RegExp PHP Blocks

[RedBassett]

Greetings,

I have not written any RegExp in a long time, so forgive my slowly getting back into it.

I am trying to remove PHP blocks from an HTML/XML file. The best RegExp I can come up with tis this:

<\?php(.*?)\?>

However, I believe this is having trouble because of the closing "?". If I remove the closing tag, ("<\?php(.*?)") it just matches the opening tag. How can I match the tags and all of the code in between?

P.S. I understand that not matching anything that contains a PHP tag in a string (for example: echo "?>" is a lot harder, but this is not an issue in this application.

- RedBassett

[Chris]

Just a hunch, but I feel like linebreaks might be an issue.
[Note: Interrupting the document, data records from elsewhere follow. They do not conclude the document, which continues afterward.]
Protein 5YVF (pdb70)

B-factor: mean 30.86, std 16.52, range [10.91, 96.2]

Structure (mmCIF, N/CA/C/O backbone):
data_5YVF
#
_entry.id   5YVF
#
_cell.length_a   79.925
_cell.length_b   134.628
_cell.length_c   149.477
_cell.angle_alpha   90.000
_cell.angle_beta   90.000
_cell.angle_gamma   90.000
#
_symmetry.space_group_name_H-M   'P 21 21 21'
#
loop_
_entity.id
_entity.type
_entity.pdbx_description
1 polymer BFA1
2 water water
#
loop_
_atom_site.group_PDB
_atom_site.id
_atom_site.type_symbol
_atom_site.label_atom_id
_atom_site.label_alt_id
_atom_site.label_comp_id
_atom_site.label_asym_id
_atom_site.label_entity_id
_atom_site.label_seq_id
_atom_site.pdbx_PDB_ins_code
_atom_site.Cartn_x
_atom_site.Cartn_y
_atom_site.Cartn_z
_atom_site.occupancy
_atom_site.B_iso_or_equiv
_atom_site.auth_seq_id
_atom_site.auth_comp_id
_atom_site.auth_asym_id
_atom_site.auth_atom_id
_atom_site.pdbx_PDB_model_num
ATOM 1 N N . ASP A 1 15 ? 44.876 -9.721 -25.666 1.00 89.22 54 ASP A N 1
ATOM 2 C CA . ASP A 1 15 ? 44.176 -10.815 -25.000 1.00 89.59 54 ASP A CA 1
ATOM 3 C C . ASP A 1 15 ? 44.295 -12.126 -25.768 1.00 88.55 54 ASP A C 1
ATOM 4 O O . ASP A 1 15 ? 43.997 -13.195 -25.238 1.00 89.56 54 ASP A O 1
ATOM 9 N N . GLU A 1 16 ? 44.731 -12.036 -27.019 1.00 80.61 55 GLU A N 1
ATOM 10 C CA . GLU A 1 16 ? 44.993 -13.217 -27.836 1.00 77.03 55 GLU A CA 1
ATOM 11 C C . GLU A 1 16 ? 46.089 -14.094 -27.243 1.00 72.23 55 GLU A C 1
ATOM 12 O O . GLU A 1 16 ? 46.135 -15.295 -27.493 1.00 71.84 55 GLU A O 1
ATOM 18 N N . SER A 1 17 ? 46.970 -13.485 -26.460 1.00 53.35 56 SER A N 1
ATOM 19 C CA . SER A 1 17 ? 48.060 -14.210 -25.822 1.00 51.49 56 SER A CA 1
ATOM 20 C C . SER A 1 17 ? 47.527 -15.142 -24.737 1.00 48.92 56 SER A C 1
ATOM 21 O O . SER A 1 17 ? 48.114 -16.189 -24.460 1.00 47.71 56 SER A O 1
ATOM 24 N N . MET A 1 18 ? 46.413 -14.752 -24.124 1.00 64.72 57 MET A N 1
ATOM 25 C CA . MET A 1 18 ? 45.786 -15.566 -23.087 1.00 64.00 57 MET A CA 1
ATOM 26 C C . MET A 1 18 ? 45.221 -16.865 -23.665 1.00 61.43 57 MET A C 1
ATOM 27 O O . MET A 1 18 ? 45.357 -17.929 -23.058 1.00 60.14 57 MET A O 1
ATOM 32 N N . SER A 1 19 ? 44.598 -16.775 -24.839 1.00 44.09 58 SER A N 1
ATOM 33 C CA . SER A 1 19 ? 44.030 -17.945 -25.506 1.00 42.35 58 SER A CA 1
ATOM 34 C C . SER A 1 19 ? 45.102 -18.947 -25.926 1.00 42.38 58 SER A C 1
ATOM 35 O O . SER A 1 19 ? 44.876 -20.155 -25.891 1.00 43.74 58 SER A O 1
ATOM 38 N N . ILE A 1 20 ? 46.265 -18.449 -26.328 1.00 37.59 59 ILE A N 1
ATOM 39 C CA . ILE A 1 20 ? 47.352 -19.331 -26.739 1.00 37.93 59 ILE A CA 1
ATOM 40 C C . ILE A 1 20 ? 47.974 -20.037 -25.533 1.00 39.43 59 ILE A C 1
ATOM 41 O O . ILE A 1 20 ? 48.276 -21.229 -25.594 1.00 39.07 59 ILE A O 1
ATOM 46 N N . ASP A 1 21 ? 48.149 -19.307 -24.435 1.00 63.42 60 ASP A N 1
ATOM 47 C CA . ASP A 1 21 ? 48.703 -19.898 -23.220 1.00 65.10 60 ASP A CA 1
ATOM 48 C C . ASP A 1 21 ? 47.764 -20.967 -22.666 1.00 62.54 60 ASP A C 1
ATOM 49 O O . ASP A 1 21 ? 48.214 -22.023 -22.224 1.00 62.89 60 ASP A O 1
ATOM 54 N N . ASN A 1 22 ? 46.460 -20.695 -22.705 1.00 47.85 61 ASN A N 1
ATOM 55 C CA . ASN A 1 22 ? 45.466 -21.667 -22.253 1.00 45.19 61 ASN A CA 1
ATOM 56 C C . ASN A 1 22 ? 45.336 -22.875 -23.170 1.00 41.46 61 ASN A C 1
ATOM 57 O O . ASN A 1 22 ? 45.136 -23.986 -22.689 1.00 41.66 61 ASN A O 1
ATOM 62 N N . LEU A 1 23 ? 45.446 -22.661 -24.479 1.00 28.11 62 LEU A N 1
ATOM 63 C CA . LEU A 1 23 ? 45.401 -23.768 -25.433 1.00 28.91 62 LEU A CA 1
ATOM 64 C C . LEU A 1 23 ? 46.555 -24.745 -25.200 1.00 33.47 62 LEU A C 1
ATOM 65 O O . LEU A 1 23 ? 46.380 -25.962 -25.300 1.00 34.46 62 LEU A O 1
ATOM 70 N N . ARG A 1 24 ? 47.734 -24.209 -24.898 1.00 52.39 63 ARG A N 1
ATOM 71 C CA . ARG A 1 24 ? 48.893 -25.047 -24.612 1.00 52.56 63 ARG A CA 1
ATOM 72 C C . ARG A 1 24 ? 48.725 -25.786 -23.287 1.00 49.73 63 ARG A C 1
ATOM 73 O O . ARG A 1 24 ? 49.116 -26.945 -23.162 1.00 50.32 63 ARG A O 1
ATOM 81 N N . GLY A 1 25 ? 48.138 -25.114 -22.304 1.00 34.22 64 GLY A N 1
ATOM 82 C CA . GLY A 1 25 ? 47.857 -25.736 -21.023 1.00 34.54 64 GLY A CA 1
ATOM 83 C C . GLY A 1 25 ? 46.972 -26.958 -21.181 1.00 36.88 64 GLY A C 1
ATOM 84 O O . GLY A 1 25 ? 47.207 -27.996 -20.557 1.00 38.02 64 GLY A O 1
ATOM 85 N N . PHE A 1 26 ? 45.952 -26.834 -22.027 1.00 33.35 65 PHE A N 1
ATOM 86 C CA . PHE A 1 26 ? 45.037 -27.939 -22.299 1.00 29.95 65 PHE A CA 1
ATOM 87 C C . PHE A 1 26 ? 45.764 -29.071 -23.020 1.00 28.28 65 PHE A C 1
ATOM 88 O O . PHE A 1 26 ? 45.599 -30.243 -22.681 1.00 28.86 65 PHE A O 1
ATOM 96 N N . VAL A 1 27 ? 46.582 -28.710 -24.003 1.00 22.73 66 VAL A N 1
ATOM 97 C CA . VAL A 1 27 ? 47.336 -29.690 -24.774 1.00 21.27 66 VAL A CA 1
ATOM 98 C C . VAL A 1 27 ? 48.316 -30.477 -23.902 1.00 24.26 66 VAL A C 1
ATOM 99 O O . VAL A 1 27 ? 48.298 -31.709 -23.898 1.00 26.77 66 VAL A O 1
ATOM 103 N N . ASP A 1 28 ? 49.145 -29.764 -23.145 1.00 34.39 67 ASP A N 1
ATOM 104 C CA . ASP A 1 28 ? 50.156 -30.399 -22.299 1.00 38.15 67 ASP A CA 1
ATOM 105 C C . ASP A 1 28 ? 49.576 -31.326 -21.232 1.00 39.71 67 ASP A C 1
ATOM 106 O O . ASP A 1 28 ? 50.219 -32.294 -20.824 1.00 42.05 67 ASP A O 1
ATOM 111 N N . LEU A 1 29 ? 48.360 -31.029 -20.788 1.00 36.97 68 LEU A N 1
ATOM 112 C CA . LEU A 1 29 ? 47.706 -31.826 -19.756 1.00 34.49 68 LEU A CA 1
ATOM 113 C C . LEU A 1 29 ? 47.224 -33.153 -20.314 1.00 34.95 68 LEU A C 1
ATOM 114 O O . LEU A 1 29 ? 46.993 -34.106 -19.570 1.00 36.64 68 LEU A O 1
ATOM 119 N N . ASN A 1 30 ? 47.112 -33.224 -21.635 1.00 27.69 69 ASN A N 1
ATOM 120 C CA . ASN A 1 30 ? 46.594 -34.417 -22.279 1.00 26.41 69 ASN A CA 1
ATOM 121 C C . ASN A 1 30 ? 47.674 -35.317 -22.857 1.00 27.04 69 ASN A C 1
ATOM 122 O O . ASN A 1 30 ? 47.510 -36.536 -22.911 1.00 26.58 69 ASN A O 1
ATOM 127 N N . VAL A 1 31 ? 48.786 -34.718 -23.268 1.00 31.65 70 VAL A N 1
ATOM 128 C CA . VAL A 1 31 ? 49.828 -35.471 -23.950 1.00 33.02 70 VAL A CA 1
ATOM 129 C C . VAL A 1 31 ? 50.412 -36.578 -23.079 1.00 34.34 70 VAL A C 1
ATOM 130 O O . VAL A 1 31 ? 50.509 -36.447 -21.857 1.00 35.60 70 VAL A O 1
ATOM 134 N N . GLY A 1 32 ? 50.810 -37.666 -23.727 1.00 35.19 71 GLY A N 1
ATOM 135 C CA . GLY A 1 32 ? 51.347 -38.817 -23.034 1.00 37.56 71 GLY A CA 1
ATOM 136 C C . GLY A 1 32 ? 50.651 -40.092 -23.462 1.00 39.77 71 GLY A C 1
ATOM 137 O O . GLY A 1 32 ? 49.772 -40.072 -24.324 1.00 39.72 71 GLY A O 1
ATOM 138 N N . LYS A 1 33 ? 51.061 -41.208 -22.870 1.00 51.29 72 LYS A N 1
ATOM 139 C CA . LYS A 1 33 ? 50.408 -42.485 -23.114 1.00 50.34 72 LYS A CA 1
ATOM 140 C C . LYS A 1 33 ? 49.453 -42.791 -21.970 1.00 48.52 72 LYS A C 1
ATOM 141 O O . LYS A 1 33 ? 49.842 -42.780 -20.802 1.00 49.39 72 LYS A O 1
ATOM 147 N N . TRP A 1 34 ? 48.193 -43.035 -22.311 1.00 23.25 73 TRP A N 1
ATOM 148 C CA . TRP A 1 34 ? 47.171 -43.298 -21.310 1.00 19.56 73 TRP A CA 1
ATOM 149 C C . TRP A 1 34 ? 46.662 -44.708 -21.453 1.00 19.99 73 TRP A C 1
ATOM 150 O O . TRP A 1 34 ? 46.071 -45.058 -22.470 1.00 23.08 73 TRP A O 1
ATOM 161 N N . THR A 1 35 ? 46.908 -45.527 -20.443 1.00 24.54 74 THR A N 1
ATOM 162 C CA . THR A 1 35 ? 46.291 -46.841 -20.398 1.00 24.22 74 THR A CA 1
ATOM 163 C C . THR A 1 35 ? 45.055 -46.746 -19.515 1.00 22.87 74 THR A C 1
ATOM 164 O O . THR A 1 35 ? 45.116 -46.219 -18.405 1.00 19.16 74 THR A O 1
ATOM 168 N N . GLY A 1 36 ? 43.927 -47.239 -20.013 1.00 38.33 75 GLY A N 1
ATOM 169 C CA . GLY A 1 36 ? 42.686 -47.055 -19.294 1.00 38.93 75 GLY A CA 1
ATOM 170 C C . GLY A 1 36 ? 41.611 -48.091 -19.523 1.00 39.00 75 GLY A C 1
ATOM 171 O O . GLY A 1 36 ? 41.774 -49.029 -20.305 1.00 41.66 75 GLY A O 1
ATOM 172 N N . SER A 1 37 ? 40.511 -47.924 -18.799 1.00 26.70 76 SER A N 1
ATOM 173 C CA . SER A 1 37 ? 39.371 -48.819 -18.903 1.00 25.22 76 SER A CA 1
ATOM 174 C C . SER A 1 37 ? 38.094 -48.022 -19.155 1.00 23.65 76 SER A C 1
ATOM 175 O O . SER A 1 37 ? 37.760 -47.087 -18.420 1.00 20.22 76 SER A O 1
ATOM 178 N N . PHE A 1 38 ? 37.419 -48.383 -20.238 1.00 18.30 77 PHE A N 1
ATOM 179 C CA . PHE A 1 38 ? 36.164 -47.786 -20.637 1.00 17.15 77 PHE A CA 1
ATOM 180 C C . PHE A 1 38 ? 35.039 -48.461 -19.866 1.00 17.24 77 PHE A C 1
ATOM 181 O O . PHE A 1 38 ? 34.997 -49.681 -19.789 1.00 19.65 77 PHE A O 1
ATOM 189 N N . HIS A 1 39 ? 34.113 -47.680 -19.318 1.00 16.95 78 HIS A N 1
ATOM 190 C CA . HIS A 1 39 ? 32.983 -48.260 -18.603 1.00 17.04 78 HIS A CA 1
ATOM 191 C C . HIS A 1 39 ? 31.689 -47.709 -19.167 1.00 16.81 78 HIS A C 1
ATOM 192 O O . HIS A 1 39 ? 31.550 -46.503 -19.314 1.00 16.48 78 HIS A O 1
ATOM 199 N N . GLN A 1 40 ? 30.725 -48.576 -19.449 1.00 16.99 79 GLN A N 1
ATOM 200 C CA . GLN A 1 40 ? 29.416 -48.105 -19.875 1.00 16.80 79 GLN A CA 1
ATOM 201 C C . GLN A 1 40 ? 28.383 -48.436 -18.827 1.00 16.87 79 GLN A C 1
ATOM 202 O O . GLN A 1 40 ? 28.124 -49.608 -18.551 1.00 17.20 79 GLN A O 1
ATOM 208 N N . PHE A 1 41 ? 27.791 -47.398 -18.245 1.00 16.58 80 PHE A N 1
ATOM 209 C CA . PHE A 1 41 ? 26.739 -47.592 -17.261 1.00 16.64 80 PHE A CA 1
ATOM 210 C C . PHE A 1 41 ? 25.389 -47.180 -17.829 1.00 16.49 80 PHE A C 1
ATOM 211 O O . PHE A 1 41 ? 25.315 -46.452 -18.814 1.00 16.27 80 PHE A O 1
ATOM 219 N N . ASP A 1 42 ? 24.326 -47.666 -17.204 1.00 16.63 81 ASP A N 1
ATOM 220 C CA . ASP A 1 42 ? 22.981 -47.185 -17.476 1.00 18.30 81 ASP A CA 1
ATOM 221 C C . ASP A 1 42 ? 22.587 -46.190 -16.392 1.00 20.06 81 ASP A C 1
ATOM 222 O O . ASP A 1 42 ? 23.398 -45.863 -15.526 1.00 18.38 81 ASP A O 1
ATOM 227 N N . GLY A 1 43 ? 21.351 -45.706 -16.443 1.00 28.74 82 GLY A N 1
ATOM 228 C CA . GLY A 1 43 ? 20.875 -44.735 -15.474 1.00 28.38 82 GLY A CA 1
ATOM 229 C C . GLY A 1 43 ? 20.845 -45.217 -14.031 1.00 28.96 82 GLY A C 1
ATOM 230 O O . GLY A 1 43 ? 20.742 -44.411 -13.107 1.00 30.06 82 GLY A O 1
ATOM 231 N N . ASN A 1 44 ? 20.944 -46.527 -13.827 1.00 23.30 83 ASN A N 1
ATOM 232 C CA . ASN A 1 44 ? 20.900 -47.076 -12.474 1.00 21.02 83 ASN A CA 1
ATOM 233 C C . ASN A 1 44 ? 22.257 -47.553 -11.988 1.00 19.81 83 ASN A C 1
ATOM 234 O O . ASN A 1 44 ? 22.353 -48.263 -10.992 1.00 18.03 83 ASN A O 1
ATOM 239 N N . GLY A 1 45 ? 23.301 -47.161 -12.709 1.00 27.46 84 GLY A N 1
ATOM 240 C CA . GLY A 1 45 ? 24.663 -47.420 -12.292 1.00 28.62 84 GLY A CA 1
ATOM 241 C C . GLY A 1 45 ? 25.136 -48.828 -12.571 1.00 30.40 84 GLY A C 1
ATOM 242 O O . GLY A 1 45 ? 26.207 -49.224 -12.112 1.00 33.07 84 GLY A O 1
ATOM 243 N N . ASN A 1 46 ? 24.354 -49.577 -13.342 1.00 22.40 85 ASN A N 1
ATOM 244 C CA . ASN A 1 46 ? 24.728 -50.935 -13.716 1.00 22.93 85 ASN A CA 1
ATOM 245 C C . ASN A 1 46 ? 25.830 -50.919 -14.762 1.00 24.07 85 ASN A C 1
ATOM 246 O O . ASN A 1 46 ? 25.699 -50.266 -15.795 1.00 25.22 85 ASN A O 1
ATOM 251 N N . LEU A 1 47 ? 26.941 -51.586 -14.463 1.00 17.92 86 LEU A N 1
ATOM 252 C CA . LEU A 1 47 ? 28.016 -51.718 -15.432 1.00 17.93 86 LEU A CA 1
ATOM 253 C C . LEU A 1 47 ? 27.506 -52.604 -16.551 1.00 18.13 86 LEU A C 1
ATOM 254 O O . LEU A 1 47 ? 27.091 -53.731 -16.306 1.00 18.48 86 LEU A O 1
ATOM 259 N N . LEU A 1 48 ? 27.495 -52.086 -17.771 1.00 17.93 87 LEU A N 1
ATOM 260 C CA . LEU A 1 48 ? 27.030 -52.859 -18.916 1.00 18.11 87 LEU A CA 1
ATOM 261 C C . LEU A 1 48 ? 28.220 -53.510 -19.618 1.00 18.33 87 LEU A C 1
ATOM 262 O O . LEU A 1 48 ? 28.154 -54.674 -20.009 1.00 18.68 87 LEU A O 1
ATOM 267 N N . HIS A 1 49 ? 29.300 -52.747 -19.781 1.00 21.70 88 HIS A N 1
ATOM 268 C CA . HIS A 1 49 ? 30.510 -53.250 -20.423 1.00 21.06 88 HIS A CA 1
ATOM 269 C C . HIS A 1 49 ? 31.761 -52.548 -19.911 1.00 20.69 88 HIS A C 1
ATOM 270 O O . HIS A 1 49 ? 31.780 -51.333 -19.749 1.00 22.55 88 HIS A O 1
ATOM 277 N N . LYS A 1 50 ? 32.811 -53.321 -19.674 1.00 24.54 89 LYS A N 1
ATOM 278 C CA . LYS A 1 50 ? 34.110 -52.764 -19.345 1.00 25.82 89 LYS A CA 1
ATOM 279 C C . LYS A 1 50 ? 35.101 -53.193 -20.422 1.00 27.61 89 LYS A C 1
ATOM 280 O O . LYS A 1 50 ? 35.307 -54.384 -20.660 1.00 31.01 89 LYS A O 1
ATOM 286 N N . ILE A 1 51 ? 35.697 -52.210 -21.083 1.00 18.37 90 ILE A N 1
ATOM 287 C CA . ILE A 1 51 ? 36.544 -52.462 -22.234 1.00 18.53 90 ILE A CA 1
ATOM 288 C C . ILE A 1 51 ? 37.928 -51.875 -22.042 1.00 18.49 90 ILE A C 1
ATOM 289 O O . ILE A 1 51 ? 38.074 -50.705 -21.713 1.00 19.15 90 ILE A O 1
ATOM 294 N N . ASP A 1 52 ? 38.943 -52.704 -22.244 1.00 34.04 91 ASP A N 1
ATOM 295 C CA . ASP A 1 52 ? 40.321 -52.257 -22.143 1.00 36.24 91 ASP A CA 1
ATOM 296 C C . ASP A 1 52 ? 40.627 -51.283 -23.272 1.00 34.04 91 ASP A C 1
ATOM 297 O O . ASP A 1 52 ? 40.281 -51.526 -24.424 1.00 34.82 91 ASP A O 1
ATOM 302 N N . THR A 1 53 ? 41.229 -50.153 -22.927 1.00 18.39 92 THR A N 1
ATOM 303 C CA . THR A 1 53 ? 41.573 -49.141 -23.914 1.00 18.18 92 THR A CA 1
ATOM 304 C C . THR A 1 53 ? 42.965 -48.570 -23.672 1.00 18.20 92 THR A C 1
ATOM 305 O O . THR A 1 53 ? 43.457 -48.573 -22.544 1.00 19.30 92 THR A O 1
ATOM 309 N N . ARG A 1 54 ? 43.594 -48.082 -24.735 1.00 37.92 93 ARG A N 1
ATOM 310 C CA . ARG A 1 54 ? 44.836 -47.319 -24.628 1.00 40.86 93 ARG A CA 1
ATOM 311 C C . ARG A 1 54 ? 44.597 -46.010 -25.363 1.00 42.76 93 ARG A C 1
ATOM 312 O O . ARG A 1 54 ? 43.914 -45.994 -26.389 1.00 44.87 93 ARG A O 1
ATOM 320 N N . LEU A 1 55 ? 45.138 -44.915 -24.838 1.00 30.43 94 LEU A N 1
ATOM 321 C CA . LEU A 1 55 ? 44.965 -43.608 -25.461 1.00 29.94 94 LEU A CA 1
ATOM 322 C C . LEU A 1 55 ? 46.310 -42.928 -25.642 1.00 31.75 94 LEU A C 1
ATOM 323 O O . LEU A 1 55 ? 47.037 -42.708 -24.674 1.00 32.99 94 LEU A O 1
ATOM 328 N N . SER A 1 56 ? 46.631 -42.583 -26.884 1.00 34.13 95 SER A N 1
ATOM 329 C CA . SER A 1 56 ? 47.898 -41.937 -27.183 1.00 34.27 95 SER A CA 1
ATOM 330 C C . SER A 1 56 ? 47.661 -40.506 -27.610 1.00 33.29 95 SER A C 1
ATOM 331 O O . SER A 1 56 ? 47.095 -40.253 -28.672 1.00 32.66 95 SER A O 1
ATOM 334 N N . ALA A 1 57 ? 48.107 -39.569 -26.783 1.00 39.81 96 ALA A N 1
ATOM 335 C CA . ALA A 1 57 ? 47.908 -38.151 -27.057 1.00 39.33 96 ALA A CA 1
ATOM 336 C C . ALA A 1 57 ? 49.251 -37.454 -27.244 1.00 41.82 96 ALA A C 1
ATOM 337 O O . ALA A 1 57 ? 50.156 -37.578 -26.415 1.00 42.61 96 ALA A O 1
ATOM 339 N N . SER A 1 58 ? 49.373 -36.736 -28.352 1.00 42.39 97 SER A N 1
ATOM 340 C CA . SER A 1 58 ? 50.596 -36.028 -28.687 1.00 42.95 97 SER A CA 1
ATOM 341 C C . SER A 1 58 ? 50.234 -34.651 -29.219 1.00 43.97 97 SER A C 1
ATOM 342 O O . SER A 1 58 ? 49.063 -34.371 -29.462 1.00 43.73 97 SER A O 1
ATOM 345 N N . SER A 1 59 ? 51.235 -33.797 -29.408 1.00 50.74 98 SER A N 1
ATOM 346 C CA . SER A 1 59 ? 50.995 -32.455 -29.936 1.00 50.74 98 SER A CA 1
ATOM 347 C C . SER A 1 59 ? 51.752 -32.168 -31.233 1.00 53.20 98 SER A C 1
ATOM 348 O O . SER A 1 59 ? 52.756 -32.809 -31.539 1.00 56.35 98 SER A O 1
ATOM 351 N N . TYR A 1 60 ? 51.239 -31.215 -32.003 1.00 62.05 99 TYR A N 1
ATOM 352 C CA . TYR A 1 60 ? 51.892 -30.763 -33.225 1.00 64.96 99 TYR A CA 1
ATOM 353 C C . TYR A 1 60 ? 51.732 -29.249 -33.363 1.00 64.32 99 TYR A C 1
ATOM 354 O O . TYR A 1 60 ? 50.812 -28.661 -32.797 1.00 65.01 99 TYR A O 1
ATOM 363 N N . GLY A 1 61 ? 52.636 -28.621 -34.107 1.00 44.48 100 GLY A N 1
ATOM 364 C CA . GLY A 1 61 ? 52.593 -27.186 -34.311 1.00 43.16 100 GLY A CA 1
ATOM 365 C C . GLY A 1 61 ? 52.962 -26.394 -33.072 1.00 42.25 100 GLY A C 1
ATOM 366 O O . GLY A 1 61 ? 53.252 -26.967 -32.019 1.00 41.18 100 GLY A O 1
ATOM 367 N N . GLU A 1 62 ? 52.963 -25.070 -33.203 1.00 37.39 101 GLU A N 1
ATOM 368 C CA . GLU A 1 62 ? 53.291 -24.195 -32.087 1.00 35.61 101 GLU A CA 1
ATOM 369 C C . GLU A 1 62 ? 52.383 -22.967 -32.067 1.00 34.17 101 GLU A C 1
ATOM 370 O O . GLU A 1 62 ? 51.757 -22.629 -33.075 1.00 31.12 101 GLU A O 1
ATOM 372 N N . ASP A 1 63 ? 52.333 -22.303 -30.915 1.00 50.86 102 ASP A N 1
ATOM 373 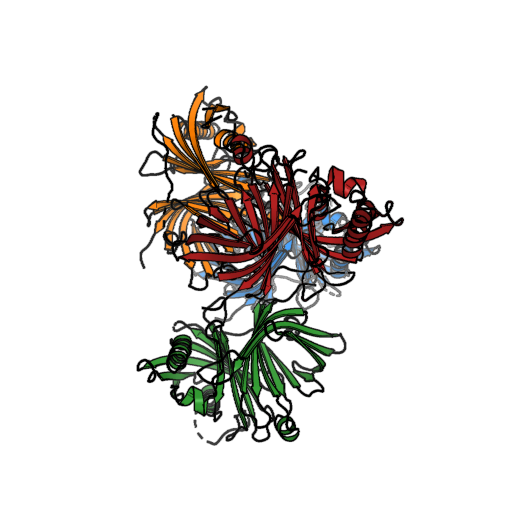C CA . ASP A 1 63 ? 51.535 -21.091 -30.734 1.00 53.92 102 ASP A CA 1
ATOM 374 C C . ASP A 1 63 ? 50.071 -21.239 -31.159 1.00 53.52 102 ASP A C 1
ATOM 375 O O . ASP A 1 63 ? 49.394 -22.184 -30.759 1.00 51.91 102 ASP A O 1
ATOM 380 N N . GLU A 1 64 ? 49.582 -20.290 -31.952 1.00 58.42 103 GLU A N 1
ATOM 381 C CA . GLU A 1 64 ? 48.172 -20.273 -32.332 1.00 58.24 103 GLU A CA 1
ATOM 382 C C . GLU A 1 64 ? 47.784 -21.438 -33.248 1.00 57.33 103 GLU A C 1
ATOM 383 O O . GLU A 1 64 ? 46.598 -21.700 -33.455 1.00 57.85 103 GLU A O 1
ATOM 389 N N . LEU A 1 65 ? 48.777 -22.135 -33.794 1.00 43.19 104 LEU A N 1
ATOM 390 C CA . LEU A 1 65 ? 48.509 -23.286 -34.651 1.00 41.70 104 LEU A CA 1
ATOM 391 C C . LEU A 1 65 ? 48.720 -24.612 -33.919 1.00 42.32 104 LEU A C 1
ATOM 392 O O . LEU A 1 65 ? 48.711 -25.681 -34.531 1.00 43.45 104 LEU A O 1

Try this instead?

<\?php([.\n\r]*?)\?>

[RedBassett]

Jan 13, 2012 11:31:02 GMT -8 Chris said:

Just a hunch, but I feel like linebreaks might be an issue. Try this instead?

<\?php([.\n\r]*?)\?>

Still didn't work I considered linebreaks before, but couldn;t find much on them. Here is a test line I am using:

echo preg_replace('/<\?php([.\n\r]*?)\?>/', '', $source);

$soruce is the output of file_get_contents. The file is a mix of PHP, HTML, and some custom code (plaintext).

[Charles Stover]

No need for the parenthesis, since you aren't using the contents in the replace.

Try this:

echo preg_replace('/\<\?php.*?\?\>/sU', '', $source);

[RedBassett]

Jan 23, 2012 16:22:00 GMT -8 Charles Stover said:

No need for the parenthesis, since you aren't using the contents in the replace.

Try this:

echo preg_replace('/\<\?php.*?\?\>/sU', '', $source);

Thanks, I think this is what I needed!